I keep track of the status of all of these permission requests on the same screen and compute whether or not they are successful. Once the user has enabled their camera, microphone, and motion, they may continue the experience.

const grantedAccess = computed(() => {
  // All access granted
  return cameraStream.value && microphoneStream.value && orientationEnabled.value
})

Now, let’s create a sky of wishing stars.

Wishing Stars

Our application augments a Three.js powered scene of wishing stars on top of a user’s sky. The user may then point their device at one of these stars to reveal the content associated with that particular star. Contentful is used by the client to manage these stars and a new one is added every Wednesday at the wishing time of 11:11. Let’s talk a little bit about plotting these stars and targeting them with the user’s device.

Managing Stars

As I mentioned, Contentful is used by the client to manage the wishing stars in the sky and their associated content. Content can be an image, video, or audio. Once the content is added to Contentful, we can use their Publishing API to fetch them for plotting. To do this, I first set up a Contentful plugin in Nuxt and set up the associated environment variables in Netlify.

// Imports
import * as contentful from 'contentful'

// Define plugin
export default defineNuxtPlugin(nuxtApp => {
  // Use config
  const config = useRuntimeConfig().public

  // Provide contentful client as helper
  return {
    provide: {
      contentful: contentful.createClient({
        space: config.contentfulSpaceId,
        accessToken: config.contentfulAccessToken,
        host: config.contentfulHost
      })
    }
  }

})

I can then use this client to fetch all the star entries.

const { items } = await $contentful.getEntries()

Now that we have our wishing stars, let’s plot them in the sky.

Plotting Stars

As mentioned, we’re using Three.js to power the AR visual of our web app. I’ll save you the basics of building with Three.js since they have wonderful docs and instead focus on the specifics of our application. A wishing star in our sky is one that the user can interact with. So, even though there are many stars visible on the app, most of these are what I call “idle stars” and they cannot be interacted with. A wishing star is actually a Three.js Group which includes several Sprites (or a plane that always faces the user.)
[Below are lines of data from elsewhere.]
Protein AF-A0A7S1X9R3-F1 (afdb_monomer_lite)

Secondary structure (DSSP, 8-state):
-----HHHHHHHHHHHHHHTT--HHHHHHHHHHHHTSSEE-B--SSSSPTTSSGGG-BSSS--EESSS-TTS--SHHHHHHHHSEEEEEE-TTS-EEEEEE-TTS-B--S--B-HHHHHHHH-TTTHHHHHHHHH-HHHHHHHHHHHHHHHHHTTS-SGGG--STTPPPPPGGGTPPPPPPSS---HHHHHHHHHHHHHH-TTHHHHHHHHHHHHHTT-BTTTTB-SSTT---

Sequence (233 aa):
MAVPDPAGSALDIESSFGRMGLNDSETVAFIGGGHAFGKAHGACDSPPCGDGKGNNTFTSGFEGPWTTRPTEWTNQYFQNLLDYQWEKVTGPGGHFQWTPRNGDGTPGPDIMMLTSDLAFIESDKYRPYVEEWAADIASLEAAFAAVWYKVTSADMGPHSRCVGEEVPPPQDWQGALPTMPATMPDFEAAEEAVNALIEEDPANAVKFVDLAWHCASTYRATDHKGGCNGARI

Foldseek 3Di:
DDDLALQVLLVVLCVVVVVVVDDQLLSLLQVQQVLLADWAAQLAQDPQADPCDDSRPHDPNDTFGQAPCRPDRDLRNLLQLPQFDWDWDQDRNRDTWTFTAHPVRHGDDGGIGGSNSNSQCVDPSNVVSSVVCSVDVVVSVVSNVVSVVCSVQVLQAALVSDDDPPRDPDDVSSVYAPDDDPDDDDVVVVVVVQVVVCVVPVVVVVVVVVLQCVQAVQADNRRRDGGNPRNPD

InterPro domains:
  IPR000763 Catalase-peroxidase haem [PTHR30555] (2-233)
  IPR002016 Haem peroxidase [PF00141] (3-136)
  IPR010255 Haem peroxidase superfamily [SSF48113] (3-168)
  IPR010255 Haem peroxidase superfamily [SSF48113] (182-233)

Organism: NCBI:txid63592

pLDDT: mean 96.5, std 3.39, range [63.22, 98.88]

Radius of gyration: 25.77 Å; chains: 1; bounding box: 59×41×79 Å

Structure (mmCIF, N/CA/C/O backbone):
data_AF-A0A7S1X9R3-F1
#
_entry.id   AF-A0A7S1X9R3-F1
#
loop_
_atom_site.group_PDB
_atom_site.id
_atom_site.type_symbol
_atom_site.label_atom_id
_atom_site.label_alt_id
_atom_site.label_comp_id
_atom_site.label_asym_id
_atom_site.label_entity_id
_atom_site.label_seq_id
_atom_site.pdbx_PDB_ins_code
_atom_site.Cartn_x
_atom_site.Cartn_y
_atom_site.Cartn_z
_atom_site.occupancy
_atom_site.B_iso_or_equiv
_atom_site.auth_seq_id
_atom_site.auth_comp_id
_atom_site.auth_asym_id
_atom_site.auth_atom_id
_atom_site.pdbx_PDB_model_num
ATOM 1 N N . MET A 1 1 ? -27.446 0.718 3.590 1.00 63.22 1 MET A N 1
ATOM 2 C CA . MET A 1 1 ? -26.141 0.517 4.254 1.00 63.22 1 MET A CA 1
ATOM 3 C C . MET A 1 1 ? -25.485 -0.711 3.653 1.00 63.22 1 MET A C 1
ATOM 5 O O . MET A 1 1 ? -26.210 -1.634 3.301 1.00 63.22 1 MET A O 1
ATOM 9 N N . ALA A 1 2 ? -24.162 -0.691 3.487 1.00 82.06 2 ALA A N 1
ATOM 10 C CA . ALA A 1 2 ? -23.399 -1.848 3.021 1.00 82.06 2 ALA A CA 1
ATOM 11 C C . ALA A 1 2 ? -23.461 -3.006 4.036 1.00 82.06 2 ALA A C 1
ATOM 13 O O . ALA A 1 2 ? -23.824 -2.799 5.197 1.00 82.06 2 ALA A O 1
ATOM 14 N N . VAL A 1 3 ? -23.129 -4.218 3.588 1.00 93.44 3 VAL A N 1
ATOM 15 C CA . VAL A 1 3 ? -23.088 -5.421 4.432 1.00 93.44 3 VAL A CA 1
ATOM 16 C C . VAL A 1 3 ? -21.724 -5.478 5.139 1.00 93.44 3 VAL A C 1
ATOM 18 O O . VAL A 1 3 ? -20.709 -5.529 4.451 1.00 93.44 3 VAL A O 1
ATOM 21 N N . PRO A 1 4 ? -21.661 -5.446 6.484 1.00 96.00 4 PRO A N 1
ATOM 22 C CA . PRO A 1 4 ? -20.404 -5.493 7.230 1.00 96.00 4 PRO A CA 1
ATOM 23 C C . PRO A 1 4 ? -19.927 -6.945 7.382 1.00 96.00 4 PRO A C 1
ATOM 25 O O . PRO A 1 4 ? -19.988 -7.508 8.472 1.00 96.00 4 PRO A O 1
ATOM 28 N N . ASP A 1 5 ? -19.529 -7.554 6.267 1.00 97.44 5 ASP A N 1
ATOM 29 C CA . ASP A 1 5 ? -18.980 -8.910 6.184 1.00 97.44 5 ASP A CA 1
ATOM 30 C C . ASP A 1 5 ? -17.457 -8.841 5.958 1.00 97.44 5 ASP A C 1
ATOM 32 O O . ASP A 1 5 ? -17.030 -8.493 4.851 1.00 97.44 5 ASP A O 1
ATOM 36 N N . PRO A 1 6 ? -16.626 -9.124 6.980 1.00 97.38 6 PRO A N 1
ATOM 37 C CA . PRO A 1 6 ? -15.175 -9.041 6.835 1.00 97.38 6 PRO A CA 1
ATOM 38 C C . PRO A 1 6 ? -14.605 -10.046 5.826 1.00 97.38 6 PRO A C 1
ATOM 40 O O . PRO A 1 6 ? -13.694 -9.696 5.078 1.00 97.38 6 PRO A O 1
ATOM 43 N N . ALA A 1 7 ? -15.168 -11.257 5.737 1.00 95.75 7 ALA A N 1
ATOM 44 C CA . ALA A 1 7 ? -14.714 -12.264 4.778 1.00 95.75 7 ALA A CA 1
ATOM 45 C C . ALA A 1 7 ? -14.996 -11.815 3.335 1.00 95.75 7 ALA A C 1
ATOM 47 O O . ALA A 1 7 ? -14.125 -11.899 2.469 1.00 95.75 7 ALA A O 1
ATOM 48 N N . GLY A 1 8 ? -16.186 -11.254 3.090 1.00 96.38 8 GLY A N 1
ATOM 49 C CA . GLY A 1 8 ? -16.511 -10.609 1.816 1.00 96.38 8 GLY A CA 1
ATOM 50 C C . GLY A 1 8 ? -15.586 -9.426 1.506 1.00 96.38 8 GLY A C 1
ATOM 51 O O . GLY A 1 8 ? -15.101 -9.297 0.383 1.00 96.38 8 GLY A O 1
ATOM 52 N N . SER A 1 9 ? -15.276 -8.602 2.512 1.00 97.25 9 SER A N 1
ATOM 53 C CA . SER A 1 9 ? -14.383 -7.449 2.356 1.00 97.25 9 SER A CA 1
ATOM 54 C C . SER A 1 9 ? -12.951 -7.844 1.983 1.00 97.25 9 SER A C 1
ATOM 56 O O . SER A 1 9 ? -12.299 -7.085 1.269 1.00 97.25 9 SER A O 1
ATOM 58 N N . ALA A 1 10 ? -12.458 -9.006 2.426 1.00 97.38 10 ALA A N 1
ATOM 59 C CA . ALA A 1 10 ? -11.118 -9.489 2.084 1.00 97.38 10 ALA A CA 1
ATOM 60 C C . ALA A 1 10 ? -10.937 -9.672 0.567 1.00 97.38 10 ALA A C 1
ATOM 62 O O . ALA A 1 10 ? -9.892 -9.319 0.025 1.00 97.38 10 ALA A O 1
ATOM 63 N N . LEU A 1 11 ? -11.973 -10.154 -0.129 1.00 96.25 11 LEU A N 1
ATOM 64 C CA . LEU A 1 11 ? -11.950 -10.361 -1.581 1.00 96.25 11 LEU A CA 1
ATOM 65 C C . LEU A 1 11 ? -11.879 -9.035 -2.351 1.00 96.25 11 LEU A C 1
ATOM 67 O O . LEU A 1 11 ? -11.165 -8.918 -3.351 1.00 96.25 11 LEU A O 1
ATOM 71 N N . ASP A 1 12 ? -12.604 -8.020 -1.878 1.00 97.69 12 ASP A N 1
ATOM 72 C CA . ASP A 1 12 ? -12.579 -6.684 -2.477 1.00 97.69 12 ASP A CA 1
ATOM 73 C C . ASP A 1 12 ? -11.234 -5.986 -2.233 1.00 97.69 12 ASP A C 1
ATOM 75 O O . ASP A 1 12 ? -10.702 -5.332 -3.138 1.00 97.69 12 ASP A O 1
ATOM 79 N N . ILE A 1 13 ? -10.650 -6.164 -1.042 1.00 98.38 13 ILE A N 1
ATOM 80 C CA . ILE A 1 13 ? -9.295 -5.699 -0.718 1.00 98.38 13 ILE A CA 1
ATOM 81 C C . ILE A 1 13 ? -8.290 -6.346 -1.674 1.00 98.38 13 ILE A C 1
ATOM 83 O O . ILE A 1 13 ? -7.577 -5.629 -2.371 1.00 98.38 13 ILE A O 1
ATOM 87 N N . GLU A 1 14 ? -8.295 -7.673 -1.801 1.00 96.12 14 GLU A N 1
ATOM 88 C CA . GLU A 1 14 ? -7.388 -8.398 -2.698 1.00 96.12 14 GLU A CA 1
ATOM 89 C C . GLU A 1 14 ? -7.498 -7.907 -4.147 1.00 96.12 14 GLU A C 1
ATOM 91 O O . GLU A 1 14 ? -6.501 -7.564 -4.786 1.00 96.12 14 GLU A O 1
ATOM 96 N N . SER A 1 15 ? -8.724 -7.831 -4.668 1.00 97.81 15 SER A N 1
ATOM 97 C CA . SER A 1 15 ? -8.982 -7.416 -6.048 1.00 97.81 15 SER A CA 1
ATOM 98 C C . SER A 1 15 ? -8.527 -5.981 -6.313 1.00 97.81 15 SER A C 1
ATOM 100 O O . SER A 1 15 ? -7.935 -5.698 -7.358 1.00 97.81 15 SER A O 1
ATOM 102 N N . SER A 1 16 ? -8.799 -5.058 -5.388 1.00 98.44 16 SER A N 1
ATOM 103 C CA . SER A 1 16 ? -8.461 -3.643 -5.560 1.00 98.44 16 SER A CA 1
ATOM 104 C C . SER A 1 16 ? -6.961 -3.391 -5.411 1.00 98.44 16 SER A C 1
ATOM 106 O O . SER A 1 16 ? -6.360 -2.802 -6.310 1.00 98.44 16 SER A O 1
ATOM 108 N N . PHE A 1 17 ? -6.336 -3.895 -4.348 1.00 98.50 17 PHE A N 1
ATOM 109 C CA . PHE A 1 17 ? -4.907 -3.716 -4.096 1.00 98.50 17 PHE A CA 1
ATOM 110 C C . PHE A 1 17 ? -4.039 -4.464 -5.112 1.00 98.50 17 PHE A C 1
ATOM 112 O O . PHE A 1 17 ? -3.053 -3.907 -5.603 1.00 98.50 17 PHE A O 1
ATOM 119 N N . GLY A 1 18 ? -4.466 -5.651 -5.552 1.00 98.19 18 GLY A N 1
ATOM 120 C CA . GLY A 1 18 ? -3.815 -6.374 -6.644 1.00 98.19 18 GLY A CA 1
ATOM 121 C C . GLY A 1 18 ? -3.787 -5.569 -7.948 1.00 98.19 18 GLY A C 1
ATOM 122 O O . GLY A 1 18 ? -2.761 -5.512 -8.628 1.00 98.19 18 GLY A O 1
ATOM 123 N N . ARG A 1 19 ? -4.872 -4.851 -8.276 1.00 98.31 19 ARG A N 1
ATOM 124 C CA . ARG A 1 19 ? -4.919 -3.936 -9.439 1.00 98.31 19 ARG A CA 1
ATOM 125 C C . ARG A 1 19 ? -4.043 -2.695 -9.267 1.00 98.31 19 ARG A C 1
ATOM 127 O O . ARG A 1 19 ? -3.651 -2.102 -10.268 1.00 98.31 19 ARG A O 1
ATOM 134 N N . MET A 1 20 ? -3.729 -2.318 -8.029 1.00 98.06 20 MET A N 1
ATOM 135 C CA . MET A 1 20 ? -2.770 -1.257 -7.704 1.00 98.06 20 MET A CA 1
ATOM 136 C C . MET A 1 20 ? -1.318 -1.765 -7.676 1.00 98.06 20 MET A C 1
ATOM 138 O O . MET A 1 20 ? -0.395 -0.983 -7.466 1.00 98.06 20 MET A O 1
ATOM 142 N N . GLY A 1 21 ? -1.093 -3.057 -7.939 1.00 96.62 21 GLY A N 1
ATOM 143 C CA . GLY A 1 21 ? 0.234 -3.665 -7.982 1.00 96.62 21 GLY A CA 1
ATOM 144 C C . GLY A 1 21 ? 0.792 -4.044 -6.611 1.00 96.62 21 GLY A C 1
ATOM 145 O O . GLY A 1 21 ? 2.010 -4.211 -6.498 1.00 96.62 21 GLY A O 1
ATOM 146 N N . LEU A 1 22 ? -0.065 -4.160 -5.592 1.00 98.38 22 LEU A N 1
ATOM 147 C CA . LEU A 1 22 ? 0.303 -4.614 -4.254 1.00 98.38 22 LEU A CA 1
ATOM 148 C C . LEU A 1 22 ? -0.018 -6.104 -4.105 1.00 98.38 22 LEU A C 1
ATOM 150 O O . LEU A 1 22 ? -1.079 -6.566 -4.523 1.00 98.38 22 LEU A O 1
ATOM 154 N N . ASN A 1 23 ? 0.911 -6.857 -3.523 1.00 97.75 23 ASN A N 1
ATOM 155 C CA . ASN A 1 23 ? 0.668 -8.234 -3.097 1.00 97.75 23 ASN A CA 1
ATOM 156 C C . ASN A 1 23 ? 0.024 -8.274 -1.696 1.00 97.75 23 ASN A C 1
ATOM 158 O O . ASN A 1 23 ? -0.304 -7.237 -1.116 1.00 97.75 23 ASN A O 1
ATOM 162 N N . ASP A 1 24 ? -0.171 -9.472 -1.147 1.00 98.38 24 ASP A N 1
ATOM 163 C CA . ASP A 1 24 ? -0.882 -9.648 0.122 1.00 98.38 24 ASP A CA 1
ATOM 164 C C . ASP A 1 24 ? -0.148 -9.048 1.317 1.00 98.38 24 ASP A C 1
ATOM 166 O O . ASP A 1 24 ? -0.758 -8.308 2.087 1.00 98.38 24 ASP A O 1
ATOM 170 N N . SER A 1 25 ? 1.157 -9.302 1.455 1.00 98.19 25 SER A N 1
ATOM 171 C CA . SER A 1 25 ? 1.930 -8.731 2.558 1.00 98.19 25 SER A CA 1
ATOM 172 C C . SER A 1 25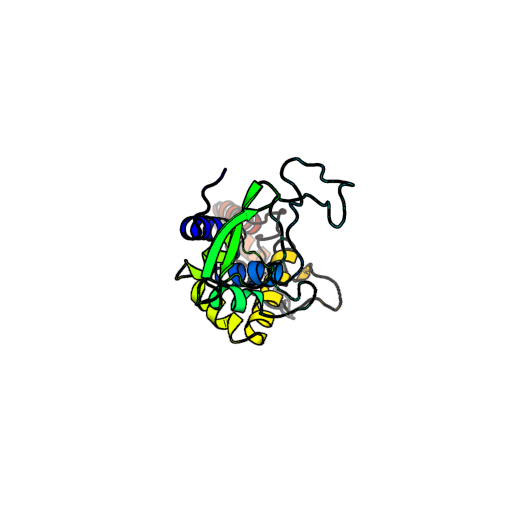 ? 2.018 -7.210 2.432 1.00 98.19 25 SER A C 1
ATOM 174 O O . SER A 1 25 ? 1.775 -6.492 3.395 1.00 98.19 25 SER A O 1
ATOM 176 N N . GLU A 1 26 ? 2.258 -6.685 1.232 1.00 98.62 26 GLU A N 1
ATOM 177 C CA . GLU A 1 26 ? 2.248 -5.244 0.973 1.00 98.62 26 GLU A CA 1
ATOM 178 C C . GLU A 1 26 ? 0.902 -4.610 1.358 1.00 98.62 26 GLU A C 1
ATOM 180 O O . GLU A 1 26 ? 0.871 -3.559 1.993 1.00 98.62 26 GLU A O 1
ATOM 185 N N . THR A 1 27 ? -0.212 -5.268 1.033 1.00 98.75 27 THR A N 1
ATOM 186 C CA . THR A 1 27 ? -1.566 -4.790 1.351 1.00 98.75 27 THR A CA 1
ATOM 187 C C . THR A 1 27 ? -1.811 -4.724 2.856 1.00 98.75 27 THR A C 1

• The body of the star is the graphic of the iconic 8-point wishing star we’ve seen in many Disney films.
• The glow of the star is the glow of light surrounding the 8-point star. This will animate as the user speaks their wish.
• The flare of the star is the star burst graphic that appears when the wishing star begins to answer a user’s wish.
• The flash is a flat white Sprite that is used to envelop the user’s screen in bright white light after the star bursts.

Both the idle and wish stars need to be plotted in the upper hemisphere of the user’s reality, aka their sky. In order to do this, we come up with a random spherical positioning 60 degrees and below the sky directly above the user and then position the star there.

// Random position
let position = new THREE.Vector3().setFromSphericalCoords(
  100, 
  THREE.MathUtils.degToRad(Math.random() * 60),
  THREE.MathUtils.degToRad(Math.random() * 360)
)

// Position star
star.position.copy(position)

All of these stars are added to another wishStars group so they can be easily targeted later.

In order to make the sky itself a bit more interesting, we plot a Sphere in the scene and give it a Disney Wish texture. I use a gradient fade so the texture is more noticeable the higher the user points up in the sky. This helps differentiate the user’s reality with the Wish reality.

Targeting Stars

With these wishing star groups and their associated sprite layers plotted in our textured sky, we can add DeviceOrientationControls and a Raycaster to determine which star the user is currently pointing at. Check out the Eddie Vedder “Earthling” dev blog for more context on resurrecting the defunct DeviceOrientationControls using patch-package. Once the user’s device orientation is controlling the camera, we can use a Raycaster to determine if they are intersecting with a wish star. First, let’s set up our Raycaster and a 2d Pointer.

// Raycaster
raycaster = new THREE.Raycaster()

// Pointer
pointer = new THREE.Vector2()

Now, in our render loop, we can update the raycaster and check for any intersections with wish stars.

// Update ray
raycaster.setFromCamera(pointer, camera)

// Check for intersections
const intersectObjects(wishStars.children)

This combination of DeviceOrientationControls and Raycaster works really well. However, I didn’t want the associated content to unlock immediately but rather when the user paused over the wishing star for a moment.

Unlocking Stars

When a user intersects with a wishing star, I use Greensock to tween a progress variable from 0.0 to 1.0 over 3 seconds. If the user stops pointing at that wishing star before the tween completes, the tween is killed and the wishing star content is not revealed. However, if the animation completes, the star content will reveal itself as a <dialog> element (more on that soon.) Here’s a look at that Greensock tween.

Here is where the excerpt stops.